Increasing global life expectancy motivates investigations of molecular mechanisms of aging and age-related diseases. This study examines age-associated changes in red blood cells (RBCs), the most numerous host cell in humans. Four cohorts, including healthy individuals and patients with sickle cell disease, were analyzed to define age-dependent changes in RBC metabolism. Over 15,700 specimens from 13,757 humans were examined, a major expansion over previous studies of RBCs in aging. Multi-omics approaches identified chronological age-related alterations in the arginine pathway with increased arginine utilization in RBCs from older individuals. These changes were consistent across healthy and sickle cell disease cohorts and were influenced by genetic variation, sex, and body mass index.

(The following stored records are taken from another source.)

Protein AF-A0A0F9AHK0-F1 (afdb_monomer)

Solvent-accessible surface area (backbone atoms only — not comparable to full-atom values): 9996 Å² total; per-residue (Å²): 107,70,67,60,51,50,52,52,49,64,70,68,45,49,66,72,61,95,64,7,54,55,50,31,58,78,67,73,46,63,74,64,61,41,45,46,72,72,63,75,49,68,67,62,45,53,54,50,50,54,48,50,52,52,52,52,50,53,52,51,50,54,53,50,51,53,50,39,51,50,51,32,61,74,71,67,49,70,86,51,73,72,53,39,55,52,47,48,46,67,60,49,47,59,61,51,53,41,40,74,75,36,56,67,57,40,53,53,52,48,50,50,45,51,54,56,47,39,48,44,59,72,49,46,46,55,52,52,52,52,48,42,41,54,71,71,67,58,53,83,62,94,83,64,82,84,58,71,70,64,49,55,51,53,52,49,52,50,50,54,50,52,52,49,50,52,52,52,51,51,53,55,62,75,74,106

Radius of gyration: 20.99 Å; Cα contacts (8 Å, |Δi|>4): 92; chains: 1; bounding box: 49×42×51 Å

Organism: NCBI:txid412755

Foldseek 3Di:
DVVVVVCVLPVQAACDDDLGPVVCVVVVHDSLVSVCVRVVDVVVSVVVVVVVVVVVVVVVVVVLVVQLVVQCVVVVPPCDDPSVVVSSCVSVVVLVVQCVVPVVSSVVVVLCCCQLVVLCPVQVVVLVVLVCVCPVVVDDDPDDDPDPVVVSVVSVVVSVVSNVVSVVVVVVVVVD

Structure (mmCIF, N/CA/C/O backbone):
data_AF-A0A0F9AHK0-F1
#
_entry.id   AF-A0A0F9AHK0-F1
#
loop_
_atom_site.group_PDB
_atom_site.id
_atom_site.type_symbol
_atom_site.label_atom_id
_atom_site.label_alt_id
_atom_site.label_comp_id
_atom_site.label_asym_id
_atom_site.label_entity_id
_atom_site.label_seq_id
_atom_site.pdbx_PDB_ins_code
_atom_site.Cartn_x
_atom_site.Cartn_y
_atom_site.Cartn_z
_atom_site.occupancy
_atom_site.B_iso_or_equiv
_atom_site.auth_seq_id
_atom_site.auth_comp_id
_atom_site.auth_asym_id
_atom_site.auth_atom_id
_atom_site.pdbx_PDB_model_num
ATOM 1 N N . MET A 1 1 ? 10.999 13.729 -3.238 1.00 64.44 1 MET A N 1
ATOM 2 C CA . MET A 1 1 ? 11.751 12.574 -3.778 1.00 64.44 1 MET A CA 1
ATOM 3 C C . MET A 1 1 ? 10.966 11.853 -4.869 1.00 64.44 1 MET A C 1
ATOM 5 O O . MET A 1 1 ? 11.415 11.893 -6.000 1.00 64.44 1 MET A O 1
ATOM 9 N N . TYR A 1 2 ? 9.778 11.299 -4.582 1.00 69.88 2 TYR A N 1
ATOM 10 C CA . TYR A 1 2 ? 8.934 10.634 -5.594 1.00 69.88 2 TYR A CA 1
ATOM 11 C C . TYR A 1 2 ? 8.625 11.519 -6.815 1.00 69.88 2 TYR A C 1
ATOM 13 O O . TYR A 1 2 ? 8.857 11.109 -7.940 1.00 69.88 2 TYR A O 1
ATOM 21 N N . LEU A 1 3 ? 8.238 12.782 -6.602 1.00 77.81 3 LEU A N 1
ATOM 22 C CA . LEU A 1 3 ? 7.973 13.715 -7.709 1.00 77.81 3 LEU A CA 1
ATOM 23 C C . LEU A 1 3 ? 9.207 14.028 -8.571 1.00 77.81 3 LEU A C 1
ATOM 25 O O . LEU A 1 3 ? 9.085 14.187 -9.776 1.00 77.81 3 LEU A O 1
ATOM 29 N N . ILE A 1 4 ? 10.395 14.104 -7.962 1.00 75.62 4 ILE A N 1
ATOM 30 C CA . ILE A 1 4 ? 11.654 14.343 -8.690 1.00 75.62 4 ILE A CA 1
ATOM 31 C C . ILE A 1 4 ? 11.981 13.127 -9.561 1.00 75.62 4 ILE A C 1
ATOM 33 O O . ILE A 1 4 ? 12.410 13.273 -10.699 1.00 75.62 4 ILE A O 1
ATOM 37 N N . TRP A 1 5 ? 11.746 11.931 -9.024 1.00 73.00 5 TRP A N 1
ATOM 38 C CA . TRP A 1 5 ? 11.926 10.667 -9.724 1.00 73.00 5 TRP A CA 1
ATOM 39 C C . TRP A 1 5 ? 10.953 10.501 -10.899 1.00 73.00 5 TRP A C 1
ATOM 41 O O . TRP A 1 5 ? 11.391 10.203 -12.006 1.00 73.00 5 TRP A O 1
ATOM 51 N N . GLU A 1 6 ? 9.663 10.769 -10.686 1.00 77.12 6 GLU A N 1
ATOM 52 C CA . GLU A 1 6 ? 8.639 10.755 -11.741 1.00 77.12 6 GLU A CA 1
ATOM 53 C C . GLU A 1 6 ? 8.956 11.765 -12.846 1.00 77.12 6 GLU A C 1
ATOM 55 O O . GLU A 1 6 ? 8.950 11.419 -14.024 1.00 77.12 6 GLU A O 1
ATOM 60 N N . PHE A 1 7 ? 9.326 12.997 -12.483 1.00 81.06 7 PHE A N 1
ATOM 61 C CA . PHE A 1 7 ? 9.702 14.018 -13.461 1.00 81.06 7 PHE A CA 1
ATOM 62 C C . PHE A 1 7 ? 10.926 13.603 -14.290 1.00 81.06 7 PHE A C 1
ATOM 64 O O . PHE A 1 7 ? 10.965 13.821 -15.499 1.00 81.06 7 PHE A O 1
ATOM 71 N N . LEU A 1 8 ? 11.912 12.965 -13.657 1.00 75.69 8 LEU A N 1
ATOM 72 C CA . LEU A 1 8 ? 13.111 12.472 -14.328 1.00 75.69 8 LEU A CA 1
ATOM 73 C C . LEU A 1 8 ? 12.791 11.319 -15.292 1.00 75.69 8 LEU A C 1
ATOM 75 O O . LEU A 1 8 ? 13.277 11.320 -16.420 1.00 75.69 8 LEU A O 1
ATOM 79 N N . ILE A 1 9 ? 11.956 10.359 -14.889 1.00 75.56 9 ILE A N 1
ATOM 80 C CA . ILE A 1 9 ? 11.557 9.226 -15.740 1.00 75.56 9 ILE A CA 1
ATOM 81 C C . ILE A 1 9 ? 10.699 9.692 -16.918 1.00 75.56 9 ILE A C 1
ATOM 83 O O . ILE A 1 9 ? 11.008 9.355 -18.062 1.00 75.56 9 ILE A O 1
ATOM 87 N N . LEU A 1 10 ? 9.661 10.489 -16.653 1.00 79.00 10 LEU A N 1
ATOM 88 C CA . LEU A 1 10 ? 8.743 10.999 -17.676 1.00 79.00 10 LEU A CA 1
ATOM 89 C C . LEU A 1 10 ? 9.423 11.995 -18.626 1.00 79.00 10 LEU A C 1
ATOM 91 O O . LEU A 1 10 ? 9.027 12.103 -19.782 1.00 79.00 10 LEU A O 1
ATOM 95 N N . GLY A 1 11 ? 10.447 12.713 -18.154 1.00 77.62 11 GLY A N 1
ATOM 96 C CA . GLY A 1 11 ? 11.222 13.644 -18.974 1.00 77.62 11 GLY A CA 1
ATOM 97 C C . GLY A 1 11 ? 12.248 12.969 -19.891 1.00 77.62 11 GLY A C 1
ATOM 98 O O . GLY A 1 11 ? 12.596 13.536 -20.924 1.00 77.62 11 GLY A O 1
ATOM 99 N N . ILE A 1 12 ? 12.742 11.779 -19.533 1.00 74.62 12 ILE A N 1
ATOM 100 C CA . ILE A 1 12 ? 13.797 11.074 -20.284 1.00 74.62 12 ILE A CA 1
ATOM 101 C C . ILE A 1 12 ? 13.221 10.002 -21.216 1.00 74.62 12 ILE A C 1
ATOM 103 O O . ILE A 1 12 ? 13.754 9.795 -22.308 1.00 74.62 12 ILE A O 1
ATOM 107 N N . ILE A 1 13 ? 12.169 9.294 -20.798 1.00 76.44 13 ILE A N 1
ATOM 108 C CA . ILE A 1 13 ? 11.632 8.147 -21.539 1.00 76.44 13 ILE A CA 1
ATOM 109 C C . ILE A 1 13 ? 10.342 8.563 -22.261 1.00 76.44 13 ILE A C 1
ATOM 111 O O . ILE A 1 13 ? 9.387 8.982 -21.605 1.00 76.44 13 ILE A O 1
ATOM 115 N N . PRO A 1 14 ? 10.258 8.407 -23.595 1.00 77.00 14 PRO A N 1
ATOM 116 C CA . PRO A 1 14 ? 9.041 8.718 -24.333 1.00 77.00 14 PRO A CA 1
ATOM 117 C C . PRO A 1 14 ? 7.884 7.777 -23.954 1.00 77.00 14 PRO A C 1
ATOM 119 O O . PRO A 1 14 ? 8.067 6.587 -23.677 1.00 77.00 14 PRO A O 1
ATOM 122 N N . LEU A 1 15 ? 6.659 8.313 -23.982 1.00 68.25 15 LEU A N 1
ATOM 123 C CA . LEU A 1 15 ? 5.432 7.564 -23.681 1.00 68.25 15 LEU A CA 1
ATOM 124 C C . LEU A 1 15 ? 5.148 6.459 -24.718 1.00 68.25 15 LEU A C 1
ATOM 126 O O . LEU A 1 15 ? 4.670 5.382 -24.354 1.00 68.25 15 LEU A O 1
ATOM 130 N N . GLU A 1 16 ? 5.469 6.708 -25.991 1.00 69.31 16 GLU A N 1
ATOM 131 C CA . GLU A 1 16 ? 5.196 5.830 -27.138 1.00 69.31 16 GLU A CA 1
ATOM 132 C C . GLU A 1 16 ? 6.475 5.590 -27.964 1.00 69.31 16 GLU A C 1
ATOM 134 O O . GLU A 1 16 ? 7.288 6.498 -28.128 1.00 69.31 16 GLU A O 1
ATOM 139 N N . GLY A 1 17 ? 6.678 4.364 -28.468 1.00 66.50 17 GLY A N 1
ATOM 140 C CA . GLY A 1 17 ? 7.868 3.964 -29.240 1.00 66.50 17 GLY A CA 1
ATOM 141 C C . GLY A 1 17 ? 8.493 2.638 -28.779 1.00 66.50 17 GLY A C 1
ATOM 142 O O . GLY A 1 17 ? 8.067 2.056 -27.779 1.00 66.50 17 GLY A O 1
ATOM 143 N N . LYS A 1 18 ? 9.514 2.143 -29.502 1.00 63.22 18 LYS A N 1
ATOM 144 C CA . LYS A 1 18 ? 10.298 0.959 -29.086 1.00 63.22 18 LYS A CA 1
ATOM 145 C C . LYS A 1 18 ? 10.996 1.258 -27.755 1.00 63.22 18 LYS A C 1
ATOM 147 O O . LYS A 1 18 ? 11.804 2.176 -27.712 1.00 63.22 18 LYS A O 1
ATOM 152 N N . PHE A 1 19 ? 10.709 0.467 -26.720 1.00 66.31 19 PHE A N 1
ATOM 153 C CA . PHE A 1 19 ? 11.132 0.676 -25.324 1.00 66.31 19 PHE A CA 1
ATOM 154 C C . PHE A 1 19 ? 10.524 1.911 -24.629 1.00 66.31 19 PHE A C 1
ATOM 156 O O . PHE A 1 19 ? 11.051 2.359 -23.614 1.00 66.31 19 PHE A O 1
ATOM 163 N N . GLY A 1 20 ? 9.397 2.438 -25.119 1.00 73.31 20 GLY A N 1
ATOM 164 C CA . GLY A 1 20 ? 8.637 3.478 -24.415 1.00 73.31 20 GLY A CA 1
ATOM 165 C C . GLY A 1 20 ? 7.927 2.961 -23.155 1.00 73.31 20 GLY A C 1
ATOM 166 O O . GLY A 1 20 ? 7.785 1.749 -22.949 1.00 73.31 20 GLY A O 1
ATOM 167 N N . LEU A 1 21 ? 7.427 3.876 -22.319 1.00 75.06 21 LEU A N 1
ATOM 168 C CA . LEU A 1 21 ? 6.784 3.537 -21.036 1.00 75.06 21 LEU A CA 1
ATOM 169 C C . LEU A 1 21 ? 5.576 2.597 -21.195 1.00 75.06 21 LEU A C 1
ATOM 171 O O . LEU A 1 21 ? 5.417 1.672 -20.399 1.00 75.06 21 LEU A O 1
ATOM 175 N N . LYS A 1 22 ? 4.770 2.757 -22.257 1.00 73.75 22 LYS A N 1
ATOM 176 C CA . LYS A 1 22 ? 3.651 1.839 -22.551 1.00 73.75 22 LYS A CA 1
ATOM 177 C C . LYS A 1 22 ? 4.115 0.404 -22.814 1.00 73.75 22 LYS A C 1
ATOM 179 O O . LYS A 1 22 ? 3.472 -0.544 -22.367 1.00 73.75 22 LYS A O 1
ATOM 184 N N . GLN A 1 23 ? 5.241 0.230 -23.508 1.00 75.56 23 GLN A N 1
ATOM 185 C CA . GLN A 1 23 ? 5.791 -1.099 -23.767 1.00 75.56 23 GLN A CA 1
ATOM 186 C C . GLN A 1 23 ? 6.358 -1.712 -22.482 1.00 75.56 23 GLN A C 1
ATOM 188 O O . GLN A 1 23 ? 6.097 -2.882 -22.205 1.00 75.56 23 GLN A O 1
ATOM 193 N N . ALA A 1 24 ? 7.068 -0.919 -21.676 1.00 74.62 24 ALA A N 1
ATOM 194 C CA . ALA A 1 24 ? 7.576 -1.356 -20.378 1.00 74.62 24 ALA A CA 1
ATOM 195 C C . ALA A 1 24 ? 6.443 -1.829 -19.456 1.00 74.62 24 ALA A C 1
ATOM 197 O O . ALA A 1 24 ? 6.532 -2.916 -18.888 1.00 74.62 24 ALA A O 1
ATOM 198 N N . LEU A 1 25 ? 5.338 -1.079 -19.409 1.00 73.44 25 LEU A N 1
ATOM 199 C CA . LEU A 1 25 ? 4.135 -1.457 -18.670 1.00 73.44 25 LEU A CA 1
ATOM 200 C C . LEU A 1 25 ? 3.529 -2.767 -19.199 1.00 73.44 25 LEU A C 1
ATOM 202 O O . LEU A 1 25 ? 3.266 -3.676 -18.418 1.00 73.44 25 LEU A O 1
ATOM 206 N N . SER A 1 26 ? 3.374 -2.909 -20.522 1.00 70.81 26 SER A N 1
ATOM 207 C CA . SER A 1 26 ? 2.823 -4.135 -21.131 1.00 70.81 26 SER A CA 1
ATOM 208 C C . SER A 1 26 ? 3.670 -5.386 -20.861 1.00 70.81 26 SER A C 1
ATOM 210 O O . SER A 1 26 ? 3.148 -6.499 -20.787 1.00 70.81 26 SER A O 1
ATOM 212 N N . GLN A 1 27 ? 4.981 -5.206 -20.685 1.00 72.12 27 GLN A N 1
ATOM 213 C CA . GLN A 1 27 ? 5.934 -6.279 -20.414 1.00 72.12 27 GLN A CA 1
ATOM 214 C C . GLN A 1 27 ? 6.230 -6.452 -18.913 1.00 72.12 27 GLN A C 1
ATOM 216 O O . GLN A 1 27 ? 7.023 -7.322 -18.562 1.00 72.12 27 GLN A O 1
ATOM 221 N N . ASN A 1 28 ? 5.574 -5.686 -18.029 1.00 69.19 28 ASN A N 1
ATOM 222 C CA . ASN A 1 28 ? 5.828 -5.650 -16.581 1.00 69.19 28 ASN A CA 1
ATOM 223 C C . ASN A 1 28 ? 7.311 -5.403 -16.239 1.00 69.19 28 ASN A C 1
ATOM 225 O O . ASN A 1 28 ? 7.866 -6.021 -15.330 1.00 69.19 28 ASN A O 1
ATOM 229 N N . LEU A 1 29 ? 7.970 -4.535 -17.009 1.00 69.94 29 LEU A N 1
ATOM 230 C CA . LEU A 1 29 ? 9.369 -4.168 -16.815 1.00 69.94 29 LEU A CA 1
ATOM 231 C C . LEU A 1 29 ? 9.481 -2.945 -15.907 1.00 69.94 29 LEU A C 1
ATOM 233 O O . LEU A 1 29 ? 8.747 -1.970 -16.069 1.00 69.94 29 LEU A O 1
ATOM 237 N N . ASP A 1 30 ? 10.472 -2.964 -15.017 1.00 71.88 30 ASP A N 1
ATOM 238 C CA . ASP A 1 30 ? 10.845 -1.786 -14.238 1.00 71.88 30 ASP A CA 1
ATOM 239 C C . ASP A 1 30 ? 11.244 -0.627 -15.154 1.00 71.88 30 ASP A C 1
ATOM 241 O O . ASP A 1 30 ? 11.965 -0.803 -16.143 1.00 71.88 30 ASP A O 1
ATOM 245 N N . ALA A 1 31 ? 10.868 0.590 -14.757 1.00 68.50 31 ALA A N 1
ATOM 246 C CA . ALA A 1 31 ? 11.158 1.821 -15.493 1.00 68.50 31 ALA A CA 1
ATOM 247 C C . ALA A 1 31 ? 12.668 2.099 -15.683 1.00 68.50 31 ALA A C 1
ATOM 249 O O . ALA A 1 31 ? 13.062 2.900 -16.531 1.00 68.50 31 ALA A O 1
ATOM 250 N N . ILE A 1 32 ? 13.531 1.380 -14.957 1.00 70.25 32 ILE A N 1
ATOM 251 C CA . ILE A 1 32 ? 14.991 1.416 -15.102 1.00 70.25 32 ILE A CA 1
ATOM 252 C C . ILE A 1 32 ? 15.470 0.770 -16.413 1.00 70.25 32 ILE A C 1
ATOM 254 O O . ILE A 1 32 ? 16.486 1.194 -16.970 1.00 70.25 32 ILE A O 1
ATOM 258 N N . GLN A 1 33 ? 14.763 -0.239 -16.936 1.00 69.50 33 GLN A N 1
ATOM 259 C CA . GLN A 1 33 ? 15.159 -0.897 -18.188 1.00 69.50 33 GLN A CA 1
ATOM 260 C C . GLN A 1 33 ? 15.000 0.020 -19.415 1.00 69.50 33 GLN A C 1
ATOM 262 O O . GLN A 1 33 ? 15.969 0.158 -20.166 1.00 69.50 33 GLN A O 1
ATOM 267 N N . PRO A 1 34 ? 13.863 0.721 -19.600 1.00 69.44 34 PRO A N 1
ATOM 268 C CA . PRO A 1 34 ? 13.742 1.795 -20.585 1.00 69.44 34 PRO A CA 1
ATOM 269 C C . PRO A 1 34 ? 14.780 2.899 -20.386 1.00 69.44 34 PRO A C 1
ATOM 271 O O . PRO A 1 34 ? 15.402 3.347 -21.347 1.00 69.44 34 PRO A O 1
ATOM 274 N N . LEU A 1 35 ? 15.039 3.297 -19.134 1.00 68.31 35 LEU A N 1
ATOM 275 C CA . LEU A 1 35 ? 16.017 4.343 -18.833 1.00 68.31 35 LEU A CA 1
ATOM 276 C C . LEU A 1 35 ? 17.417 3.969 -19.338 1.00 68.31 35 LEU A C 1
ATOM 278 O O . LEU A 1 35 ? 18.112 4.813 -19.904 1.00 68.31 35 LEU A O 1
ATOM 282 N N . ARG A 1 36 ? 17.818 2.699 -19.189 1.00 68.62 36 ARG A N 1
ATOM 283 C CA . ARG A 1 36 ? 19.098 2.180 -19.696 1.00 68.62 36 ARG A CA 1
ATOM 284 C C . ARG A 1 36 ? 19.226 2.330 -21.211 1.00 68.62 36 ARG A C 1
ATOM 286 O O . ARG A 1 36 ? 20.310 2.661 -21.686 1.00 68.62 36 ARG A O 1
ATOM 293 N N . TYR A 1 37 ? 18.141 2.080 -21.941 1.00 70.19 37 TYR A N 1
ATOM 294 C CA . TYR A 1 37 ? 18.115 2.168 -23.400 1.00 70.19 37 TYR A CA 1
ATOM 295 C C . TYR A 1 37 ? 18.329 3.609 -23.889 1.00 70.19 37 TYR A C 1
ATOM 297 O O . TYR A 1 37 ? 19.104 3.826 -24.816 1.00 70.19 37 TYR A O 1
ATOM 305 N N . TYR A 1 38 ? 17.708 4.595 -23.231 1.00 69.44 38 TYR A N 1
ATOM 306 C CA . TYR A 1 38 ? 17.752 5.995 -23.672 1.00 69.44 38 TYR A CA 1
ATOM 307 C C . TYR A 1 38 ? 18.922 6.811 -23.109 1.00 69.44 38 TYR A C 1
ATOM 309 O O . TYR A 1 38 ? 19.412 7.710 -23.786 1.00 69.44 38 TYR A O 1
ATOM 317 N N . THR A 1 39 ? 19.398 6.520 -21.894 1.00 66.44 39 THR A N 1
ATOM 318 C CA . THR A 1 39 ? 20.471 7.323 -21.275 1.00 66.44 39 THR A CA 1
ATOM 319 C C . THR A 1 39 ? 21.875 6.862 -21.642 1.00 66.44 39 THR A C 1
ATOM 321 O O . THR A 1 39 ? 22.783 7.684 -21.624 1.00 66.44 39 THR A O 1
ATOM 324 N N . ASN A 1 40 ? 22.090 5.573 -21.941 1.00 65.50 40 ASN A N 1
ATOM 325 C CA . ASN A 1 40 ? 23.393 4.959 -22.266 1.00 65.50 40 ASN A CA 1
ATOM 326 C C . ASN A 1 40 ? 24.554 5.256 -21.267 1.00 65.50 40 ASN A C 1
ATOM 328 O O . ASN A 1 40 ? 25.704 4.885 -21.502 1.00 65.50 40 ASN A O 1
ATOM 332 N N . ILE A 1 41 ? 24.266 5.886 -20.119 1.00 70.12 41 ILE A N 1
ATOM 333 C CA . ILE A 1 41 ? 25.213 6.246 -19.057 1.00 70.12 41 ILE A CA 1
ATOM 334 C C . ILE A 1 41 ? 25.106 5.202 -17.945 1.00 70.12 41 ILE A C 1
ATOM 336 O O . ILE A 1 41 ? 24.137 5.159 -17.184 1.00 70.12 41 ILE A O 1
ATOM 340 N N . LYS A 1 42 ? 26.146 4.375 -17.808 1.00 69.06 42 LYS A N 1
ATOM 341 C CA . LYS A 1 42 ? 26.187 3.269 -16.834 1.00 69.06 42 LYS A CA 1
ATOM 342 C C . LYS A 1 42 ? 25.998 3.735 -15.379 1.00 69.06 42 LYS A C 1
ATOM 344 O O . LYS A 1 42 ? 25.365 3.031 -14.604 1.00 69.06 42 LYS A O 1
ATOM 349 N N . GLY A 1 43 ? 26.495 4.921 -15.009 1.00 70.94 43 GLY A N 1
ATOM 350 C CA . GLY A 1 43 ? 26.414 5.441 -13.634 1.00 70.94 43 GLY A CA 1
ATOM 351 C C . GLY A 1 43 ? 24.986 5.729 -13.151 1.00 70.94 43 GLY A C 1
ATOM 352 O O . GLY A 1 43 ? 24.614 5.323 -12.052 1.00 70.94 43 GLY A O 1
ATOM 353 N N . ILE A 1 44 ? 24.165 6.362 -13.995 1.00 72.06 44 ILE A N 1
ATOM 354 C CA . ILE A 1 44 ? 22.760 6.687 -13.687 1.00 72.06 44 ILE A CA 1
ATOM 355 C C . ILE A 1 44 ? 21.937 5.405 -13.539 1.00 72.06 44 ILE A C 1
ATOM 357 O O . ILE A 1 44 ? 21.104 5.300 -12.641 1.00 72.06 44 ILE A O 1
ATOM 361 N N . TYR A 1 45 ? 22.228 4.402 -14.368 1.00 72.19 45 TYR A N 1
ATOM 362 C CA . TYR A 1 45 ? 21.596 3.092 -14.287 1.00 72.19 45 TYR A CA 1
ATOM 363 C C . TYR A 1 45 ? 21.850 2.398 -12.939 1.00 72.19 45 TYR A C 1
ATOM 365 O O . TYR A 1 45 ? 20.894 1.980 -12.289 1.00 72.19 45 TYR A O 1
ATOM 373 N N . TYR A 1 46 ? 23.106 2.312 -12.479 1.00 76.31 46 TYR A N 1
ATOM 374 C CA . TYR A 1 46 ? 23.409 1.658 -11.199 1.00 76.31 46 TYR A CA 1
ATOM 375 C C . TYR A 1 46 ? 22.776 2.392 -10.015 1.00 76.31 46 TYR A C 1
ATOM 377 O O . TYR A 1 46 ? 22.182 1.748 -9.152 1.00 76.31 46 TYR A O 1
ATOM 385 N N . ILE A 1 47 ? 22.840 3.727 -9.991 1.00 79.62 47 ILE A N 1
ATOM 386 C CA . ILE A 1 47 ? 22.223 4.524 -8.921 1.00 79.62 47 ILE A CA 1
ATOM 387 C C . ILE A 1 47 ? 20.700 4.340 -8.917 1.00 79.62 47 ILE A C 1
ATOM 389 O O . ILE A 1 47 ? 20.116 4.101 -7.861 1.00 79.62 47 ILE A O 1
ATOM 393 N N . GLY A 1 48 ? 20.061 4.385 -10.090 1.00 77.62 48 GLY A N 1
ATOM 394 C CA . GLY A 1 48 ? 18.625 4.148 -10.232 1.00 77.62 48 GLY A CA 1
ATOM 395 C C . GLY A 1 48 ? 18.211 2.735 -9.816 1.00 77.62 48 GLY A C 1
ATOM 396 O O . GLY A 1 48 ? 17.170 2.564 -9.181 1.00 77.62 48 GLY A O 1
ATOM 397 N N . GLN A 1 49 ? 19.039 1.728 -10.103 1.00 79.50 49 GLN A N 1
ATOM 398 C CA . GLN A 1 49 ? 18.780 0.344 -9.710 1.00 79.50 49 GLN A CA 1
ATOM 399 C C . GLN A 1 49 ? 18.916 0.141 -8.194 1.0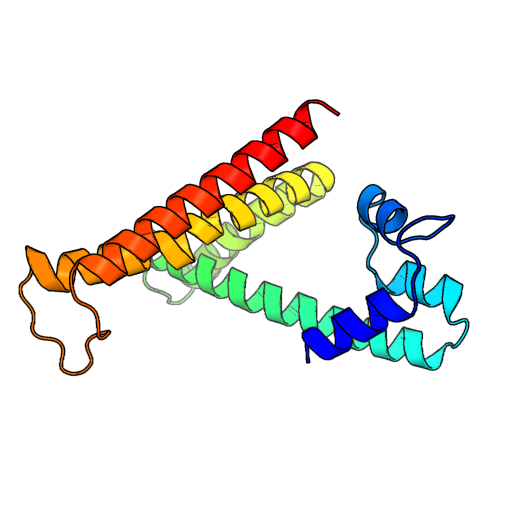0 79.50 49 GLN A C 1
ATOM 401 O O . GLN A 1 49 ? 18.034 -0.465 -7.587 1.00 79.50 49 GLN A O 1
ATOM 406 N N . PHE A 1 50 ? 19.956 0.701 -7.564 1.00 83.88 50 PHE A N 1
ATOM 407 C CA . PHE A 1 50 ? 20.087 0.692 -6.103 1.00 83.88 50 PHE A CA 1
ATOM 408 C C . PHE A 1 50 ? 18.920 1.417 -5.432 1.00 83.88 50 PHE A C 1
ATOM 410 O O . PHE A 1 50 ? 18.314 0.884 -4.503 1.00 83.88 50 PHE A O 1
ATOM 417 N N . PHE A 1 51 ? 18.564 2.602 -5.928 1.00 82.31 51 PHE A N 1
ATOM 418 C CA . PHE A 1 51 ? 17.432 3.362 -5.411 1.00 82.31 51 PHE A CA 1
ATOM 419 C C . PHE A 1 51 ? 16.120 2.578 -5.522 1.00 82.31 51 PHE A C 1
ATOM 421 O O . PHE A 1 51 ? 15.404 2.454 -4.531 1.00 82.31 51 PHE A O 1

Integrating multi-omics data and metabolite quantitative trait loci (mQTL) in humans and 525 diversity outbred mice functionally linked metabolism of arginine during RBC storage to increased vesiculation-a hallmark of RBC aging-and lower post-transfusion hemoglobin increments. Thus, arginine metabolism is a biomarker of RBC and organismal aging, suggesting potential new targets for addressing sequelae of aging.

Citing Articles

Arginine metabolism is a biomarker of red blood cell and human aging.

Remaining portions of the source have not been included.